Направить — он измождённо навёл дуло на взрослого, и лицо того, без прочего бледное, смертельно позеленело. Прицелиться — взять цель на мушку. Приготовиться. — Уильям, — удивительно, но тон Льюиса Афтона по-прежнему не терял откликов стали. Папа правда невероятный человек. Отвратительный, но невероятный. — Не то, пап, — пробормотал Дэйв. — Не Уильям.

Направил, прицелился

и выстрелил.

***

Небо омывалось синевой. Облака проплывали вдаль цепочкой белоснежной ваты. Голосили свою песнь притаившиеся на ветках птицы. Слякоть хлюпала под подошвой сапог. А у берегов реки скопился рой мошкары. — То же мне развлечение, — брякнул мужик лет под пятьдесят с короткой бородкой, проходивший вдоль течения за компанию со старым товарищем. С удочками и вёдрами. — Улов нам не светит однозначно. — Да куда там! Улов... — хохотнул второй, полноватый и седой. — Единственный чёртов выходной день. Хочется в кои-то веки провести его в тишине, ты не согласен? — Безусловно, тишина — музыка для ушей. Но эта летающая бестия... Обкусает, зараза. — А мы не у края сядем. Не у воды. На ту скамью накренённую. Вспомнил? — Если не путаю, — мужчина, взирая на реку, поражённо махнул головой, причмокивая. — М-да. Всё же, не светит. С таким-то течением. Человека унести может — и поминай как звали! Даже умело плавающий захлебнётся. — Хей, — отвлёкся тот, с сединой. — Гляди. Взглянули. В метрах пятидесяти стояла та самая скамья, кривая и неровная. А на ней прямо здесь, прямо сейчас, завернувшись в куртёнку, лежал человек. — Бродяга? — недоумевающе спросил первый.
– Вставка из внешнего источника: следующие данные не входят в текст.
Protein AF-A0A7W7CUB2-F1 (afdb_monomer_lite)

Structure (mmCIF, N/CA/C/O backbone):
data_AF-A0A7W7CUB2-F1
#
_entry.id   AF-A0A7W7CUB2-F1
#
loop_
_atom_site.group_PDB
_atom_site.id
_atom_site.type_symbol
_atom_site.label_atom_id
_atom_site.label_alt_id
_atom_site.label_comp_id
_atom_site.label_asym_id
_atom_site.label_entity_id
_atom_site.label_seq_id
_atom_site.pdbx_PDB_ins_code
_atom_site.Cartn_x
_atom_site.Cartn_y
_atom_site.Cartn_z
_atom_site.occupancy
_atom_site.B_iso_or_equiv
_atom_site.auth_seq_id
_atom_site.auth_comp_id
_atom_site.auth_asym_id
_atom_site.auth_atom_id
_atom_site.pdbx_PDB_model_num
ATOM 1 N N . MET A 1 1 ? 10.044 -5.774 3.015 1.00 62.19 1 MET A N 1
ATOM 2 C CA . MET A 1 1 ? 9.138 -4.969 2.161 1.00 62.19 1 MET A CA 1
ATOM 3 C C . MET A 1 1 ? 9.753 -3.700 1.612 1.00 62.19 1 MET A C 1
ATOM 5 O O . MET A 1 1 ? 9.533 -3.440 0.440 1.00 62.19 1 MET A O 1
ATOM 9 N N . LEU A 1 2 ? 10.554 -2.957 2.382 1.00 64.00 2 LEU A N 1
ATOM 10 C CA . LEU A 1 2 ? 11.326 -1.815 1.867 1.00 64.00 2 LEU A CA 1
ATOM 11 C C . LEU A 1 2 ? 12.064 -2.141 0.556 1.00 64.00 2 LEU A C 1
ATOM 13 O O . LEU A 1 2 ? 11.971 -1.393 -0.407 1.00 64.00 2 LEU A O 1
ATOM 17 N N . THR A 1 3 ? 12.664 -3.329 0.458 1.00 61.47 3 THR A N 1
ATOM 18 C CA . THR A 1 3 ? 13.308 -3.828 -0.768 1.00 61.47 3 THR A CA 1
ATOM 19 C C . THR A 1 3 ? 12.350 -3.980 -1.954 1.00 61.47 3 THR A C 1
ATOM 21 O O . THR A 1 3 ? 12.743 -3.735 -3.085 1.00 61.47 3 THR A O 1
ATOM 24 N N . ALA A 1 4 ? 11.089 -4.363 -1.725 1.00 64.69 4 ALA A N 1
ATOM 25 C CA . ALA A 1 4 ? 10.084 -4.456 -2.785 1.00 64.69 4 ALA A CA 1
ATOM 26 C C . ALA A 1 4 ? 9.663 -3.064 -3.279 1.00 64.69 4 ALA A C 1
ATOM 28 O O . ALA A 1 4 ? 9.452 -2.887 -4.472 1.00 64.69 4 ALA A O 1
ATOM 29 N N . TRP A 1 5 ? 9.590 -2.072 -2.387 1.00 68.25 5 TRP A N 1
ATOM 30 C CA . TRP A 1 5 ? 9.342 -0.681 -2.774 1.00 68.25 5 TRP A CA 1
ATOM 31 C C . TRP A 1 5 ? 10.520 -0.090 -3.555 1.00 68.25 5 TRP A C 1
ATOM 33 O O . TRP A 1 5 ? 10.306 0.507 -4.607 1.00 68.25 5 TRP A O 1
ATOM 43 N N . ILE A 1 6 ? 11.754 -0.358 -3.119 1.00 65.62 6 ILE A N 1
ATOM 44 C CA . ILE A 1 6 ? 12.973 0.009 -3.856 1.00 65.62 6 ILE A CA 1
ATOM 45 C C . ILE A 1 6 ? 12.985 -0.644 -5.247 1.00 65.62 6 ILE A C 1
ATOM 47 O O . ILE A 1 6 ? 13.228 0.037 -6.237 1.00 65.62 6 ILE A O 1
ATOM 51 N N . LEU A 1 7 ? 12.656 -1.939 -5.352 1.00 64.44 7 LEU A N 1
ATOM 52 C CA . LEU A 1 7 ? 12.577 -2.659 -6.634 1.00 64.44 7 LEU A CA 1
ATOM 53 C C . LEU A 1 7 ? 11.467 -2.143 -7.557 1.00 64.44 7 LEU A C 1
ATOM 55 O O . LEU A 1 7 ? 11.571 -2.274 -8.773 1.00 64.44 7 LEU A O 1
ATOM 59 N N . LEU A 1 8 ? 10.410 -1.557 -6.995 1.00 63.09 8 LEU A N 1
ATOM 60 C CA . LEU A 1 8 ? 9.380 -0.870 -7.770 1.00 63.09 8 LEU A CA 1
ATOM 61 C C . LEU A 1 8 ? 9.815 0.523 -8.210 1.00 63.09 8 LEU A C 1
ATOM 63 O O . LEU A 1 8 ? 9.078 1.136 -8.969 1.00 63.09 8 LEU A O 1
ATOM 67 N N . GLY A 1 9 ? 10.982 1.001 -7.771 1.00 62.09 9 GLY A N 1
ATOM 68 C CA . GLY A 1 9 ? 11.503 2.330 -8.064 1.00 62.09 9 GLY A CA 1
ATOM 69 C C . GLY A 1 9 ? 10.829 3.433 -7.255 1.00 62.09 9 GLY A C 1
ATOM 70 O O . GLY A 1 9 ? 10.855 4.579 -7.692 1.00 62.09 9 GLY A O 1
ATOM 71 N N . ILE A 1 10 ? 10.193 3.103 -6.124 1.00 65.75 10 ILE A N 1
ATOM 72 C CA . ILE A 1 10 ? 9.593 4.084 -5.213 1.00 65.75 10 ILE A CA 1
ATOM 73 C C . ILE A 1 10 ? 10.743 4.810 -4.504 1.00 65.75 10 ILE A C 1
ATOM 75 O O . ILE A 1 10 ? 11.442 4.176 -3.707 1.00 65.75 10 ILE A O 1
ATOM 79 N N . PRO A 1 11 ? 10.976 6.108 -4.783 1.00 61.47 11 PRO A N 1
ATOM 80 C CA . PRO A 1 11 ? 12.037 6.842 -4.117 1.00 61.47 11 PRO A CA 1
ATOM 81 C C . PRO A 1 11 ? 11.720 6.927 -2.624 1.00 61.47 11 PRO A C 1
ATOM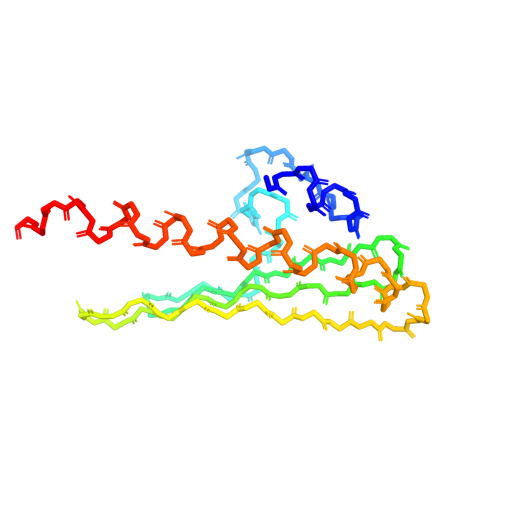 83 O O . PRO A 1 11 ? 10.702 7.489 -2.220 1.00 61.47 11 PRO A O 1
ATOM 86 N N . LEU A 1 12 ? 12.591 6.350 -1.798 1.00 59.31 12 LEU A N 1
ATOM 87 C CA . LEU A 1 12 ? 12.553 6.536 -0.353 1.00 59.31 12 LEU A CA 1
ATOM 88 C C . LEU A 1 12 ? 13.096 7.937 -0.067 1.00 59.31 12 LEU A C 1
ATOM 90 O O . LEU A 1 12 ? 14.286 8.198 -0.223 1.00 59.31 12 LEU A O 1
ATOM 94 N N . ALA A 1 13 ? 12.208 8.859 0.284 1.00 55.47 13 ALA A N 1
ATOM 95 C CA . ALA A 1 13 ? 12.596 10.205 0.667 1.00 55.47 13 ALA A CA 1
ATOM 96 C C . ALA A 1 13 ? 13.151 10.223 2.101 1.00 55.47 13 ALA A C 1
ATOM 98 O O . ALA A 1 13 ? 12.850 9.315 2.886 1.00 55.47 13 ALA A O 1
ATOM 99 N N . PRO A 1 14 ? 13.926 11.259 2.467 1.00 57.59 14 PRO A N 1
ATOM 100 C CA . PRO A 1 14 ? 14.458 11.402 3.813 1.00 57.59 14 PRO A CA 1
ATOM 101 C C . PRO A 1 14 ? 13.336 11.346 4.865 1.00 57.59 14 PRO A C 1
ATOM 103 O O . PRO A 1 14 ? 12.287 11.965 4.665 1.00 57.59 14 PRO A O 1
ATOM 106 N N . PRO A 1 15 ? 13.549 10.668 6.008 1.00 56.84 15 PRO A N 1
ATOM 107 C CA . PRO A 1 15 ? 12.516 10.439 7.026 1.00 56.84 15 PRO A CA 1
ATOM 108 C C . PRO A 1 15 ? 11.986 11.721 7.700 1.00 56.84 15 PRO A C 1
ATOM 110 O O . PRO A 1 15 ? 11.009 11.668 8.436 1.00 56.84 15 PRO A O 1
ATOM 113 N N . TRP A 1 16 ? 12.604 12.873 7.425 1.00 56.59 16 TRP A N 1
ATOM 114 C CA . TRP A 1 16 ? 12.323 14.179 8.032 1.00 56.59 16 TRP A CA 1
ATOM 115 C C . TRP A 1 16 ? 11.339 15.048 7.225 1.00 56.59 16 TRP A C 1
ATOM 117 O O . TRP A 1 16 ? 11.031 16.172 7.620 1.00 56.59 16 TRP A O 1
ATOM 127 N N . SER A 1 17 ? 10.856 14.568 6.075 1.00 64.44 17 SER A N 1
ATOM 128 C CA . SER A 1 17 ? 9.940 15.327 5.217 1.00 64.44 17 SER A CA 1
ATOM 129 C C . SER A 1 17 ? 8.510 15.313 5.768 1.00 64.44 17 SER A C 1
ATOM 131 O O . SER A 1 17 ? 7.850 14.280 5.766 1.00 64.44 17 SER A O 1
ATOM 133 N N . ARG A 1 18 ? 7.980 16.473 6.189 1.00 67.25 18 ARG A N 1
ATOM 134 C CA . ARG A 1 18 ? 6.597 16.588 6.712 1.00 67.25 18 ARG A CA 1
ATOM 135 C C . ARG A 1 18 ? 5.506 16.304 5.671 1.00 67.25 18 ARG A C 1
ATOM 137 O O . ARG A 1 18 ? 4.353 16.107 6.038 1.00 67.25 18 ARG A O 1
ATOM 144 N N . SER A 1 19 ? 5.842 16.313 4.382 1.00 72.12 19 SER A N 1
ATOM 145 C CA . SER A 1 19 ? 4.896 16.070 3.284 1.00 72.12 19 SER A CA 1
ATOM 146 C C . SER A 1 19 ? 4.911 14.623 2.786 1.00 72.12 19 SER A C 1
ATOM 148 O O . SER A 1 19 ? 4.199 14.295 1.829 1.00 72.12 19 SER A O 1
ATOM 150 N N . GLN A 1 20 ? 5.724 13.751 3.395 1.00 72.31 20 GLN A N 1
ATOM 151 C CA . GLN A 1 20 ? 5.919 12.382 2.932 1.00 72.31 20 GLN A CA 1
ATOM 152 C C . GLN A 1 20 ? 6.027 11.388 4.091 1.00 72.31 20 GLN 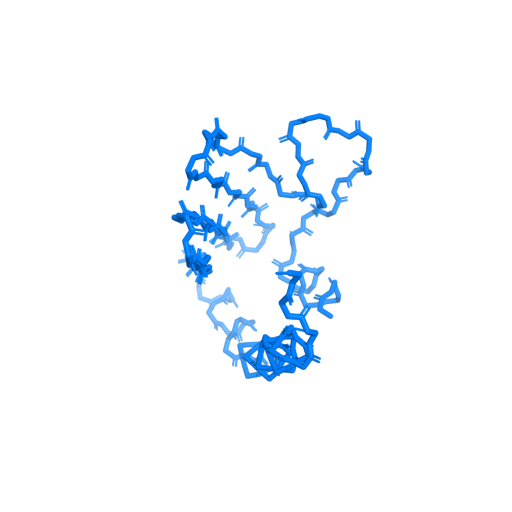A C 1
ATOM 154 O O . GLN A 1 20 ? 6.590 11.682 5.136 1.00 72.31 20 GLN A O 1
ATOM 159 N N . VAL A 1 21 ? 5.531 10.172 3.881 1.00 71.12 21 VAL A N 1
ATOM 160 C CA . VAL A 1 21 ? 5.700 9.045 4.805 1.00 71.12 21 VAL A CA 1
ATOM 161 C C . VAL A 1 21 ? 6.567 8.013 4.104 1.00 71.12 21 VAL A C 1
ATOM 163 O O . VAL A 1 21 ? 6.137 7.440 3.107 1.00 71.12 21 VAL A O 1
ATOM 166 N N . LEU A 1 22 ? 7.796 7.791 4.584 1.00 69.50 22 LEU A N 1
ATOM 167 C CA . LEU A 1 22 ? 8.731 6.795 4.026 1.00 69.50 22 LEU A CA 1
ATOM 168 C C . LEU A 1 22 ? 8.913 6.902 2.493 1.00 69.50 22 LEU A C 1
ATOM 170 O O . LEU A 1 22 ? 8.931 5.893 1.792 1.00 69.50 22 LEU A O 1
ATOM 174 N N . GLY A 1 23 ? 8.991 8.123 1.954 1.00 71.31 23 GLY A N 1
ATOM 175 C CA . GLY A 1 23 ? 9.104 8.365 0.507 1.00 71.31 23 GLY A CA 1
ATOM 176 C C . GLY A 1 23 ? 7.801 8.442 -0.277 1.00 71.31 23 GLY A C 1
ATOM 177 O O . GLY A 1 23 ? 7.800 8.821 -1.447 1.00 71.31 23 GLY A O 1
ATOM 178 N N . TRP A 1 24 ? 6.670 8.164 0.362 1.00 77.94 24 TRP A N 1
ATOM 179 C CA . TRP A 1 24 ? 5.364 8.334 -0.248 1.00 77.94 24 TRP A CA 1
ATOM 180 C C . TRP A 1 24 ? 4.835 9.735 0.014 1.00 77.94 24 TRP A C 1
ATOM 182 O O . TRP A 1 24 ? 4.710 10.152 1.162 1.00 77.94 24 TRP A O 1
ATOM 192 N N . ARG A 1 25 ? 4.483 10.465 -1.039 1.00 83.69 25 ARG A N 1
ATOM 193 C CA . ARG A 1 25 ? 3.892 11.797 -0.929 1.00 83.69 25 ARG A CA 1
ATOM 194 C C . ARG A 1 25 ? 2.482 11.710 -0.369 1.00 83.69 25 ARG A C 1
ATOM 196 O O . ARG A 1 25 ? 1.651 10.989 -0.913 1.00 83.69 25 ARG A O 1
ATOM 203 N N . ILE A 1 26 ? 2.197 12.485 0.669 1.00 86.38 26 ILE A N 1
ATOM 204 C CA . ILE A 1 26 ? 0.848 12.613 1.214 1.00 86.38 26 ILE A CA 1
ATOM 205 C C . ILE A 1 26 ? 0.004 13.396 0.198 1.00 86.38 26 ILE A C 1
ATOM 207 O O . ILE A 1 26 ? 0.267 14.566 -0.074 1.00 86.38 26 ILE A O 1
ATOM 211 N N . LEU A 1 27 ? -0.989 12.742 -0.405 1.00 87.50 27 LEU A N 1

Второй не ответил, почёсывая загривок. Оба уже через минуту, приблизившись к скамье, обронили свои вёдра с удочками. Человек. И не просто человек Ребёнок,

и на нём — мокрая зелёная куртёнка

А мальчик лет десяти-одиннадцати, лежавший с прикрытыми глазами, бледен, истощён, растрёпан, помят и измотан.             Но жив: грудь его беспокойно вздымалась. — Матерь божья, — растерянно пролепетал тот, что первый, худощавый и с бородкой.